# Fiese Welse abdrillen...



## Ansgar (31. Mai 2006)

Moinsen,

da war ich doch neulich wieder mit nem guten Kumpel zum angeln.
Wir hatten uns einen schoenen PLatz in einer Bucht ausgesucht und wollten unser Glueck auf Kingies versuchen. 
Es war eine perfekte laue Herbstnacht mit ganz wenig Duenung, kaum Wind, warm und der Vollmond beleuchtete schoen die Szenerie...
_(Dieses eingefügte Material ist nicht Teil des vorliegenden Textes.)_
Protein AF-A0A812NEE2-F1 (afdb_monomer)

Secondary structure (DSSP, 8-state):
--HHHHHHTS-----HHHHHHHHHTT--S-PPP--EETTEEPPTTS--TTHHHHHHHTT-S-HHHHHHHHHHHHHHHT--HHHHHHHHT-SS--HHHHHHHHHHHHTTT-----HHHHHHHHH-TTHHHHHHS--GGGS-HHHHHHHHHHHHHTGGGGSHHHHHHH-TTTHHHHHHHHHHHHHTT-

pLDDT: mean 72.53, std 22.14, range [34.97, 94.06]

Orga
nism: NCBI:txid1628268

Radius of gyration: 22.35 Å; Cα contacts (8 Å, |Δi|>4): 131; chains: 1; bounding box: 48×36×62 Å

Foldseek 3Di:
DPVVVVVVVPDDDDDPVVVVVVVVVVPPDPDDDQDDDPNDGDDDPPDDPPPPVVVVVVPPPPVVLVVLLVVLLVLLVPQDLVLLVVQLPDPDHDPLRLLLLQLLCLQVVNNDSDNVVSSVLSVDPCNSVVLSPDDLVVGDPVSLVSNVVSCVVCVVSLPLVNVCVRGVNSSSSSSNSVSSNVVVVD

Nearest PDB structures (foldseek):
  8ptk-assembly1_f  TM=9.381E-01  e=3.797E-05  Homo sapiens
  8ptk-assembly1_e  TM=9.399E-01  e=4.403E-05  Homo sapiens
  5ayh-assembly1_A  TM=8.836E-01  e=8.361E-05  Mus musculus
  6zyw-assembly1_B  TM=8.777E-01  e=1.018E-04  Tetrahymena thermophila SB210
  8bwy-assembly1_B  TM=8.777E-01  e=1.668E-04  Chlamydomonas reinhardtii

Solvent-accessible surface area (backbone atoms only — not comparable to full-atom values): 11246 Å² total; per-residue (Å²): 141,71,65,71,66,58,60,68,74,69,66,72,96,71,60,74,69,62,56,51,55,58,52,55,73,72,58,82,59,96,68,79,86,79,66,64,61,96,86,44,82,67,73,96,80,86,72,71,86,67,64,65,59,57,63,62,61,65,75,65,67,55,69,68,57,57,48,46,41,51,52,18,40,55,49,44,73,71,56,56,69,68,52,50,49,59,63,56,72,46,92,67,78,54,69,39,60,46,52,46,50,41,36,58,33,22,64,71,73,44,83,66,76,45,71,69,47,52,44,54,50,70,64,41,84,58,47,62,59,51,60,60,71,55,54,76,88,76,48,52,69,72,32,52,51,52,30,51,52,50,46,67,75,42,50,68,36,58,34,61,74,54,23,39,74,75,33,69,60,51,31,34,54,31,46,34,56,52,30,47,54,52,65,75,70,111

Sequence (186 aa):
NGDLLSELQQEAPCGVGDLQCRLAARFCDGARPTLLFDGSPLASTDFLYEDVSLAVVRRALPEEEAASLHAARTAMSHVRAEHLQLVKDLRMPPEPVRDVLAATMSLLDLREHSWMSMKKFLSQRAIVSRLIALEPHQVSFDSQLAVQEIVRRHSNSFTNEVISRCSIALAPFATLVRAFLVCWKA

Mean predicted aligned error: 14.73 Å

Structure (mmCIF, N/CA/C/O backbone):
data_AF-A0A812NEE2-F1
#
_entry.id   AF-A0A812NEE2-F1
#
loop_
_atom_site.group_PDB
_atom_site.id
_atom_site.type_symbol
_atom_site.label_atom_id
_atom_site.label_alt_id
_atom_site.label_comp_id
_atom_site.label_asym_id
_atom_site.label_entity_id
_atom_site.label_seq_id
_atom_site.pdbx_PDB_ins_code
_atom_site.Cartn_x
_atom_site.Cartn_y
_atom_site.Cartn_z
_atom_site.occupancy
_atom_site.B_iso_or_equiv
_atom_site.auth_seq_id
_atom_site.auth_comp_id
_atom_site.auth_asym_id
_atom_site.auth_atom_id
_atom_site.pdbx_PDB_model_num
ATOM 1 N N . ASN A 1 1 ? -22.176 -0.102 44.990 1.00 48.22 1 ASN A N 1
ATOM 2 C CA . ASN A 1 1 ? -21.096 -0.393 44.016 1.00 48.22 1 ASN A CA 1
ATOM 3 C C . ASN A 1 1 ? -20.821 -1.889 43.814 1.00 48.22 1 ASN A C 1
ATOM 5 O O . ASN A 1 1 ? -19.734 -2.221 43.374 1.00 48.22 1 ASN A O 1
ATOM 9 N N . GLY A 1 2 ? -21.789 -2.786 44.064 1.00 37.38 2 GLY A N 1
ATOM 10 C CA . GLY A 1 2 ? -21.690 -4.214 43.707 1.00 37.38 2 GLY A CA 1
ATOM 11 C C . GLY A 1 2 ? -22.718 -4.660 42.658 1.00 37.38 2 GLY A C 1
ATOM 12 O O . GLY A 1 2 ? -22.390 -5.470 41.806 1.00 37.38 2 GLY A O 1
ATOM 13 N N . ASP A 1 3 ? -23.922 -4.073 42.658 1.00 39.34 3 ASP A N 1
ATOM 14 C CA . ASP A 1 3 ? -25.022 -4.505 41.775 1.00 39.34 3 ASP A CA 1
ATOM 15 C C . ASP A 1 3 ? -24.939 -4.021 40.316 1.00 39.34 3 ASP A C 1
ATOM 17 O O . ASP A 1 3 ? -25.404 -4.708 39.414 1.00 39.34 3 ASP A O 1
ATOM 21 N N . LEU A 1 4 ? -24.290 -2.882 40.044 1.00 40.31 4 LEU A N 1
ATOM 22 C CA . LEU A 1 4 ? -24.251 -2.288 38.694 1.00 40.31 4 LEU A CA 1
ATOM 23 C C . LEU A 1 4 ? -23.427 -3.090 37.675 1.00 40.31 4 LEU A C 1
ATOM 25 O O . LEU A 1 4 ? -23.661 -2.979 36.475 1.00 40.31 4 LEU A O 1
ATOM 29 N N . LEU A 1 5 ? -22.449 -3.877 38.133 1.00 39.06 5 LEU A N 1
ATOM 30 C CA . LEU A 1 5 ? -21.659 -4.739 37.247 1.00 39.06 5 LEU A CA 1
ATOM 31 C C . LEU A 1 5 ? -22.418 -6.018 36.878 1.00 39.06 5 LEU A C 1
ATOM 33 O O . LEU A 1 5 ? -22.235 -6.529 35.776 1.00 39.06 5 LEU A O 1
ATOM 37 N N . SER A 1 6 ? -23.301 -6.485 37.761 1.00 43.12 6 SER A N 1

Wir hatten uns extra erst noch Koeder gefangen und uns dann an einem Riff positioniert, wo wir Kingies vermuteten. An diesem Platz gibt es jede Menge Wasserpflanzen und Steine - was eigentlich gute Voraussetzungen sind, sich spaeter aber als verhaengnisvoll erweisen sollte...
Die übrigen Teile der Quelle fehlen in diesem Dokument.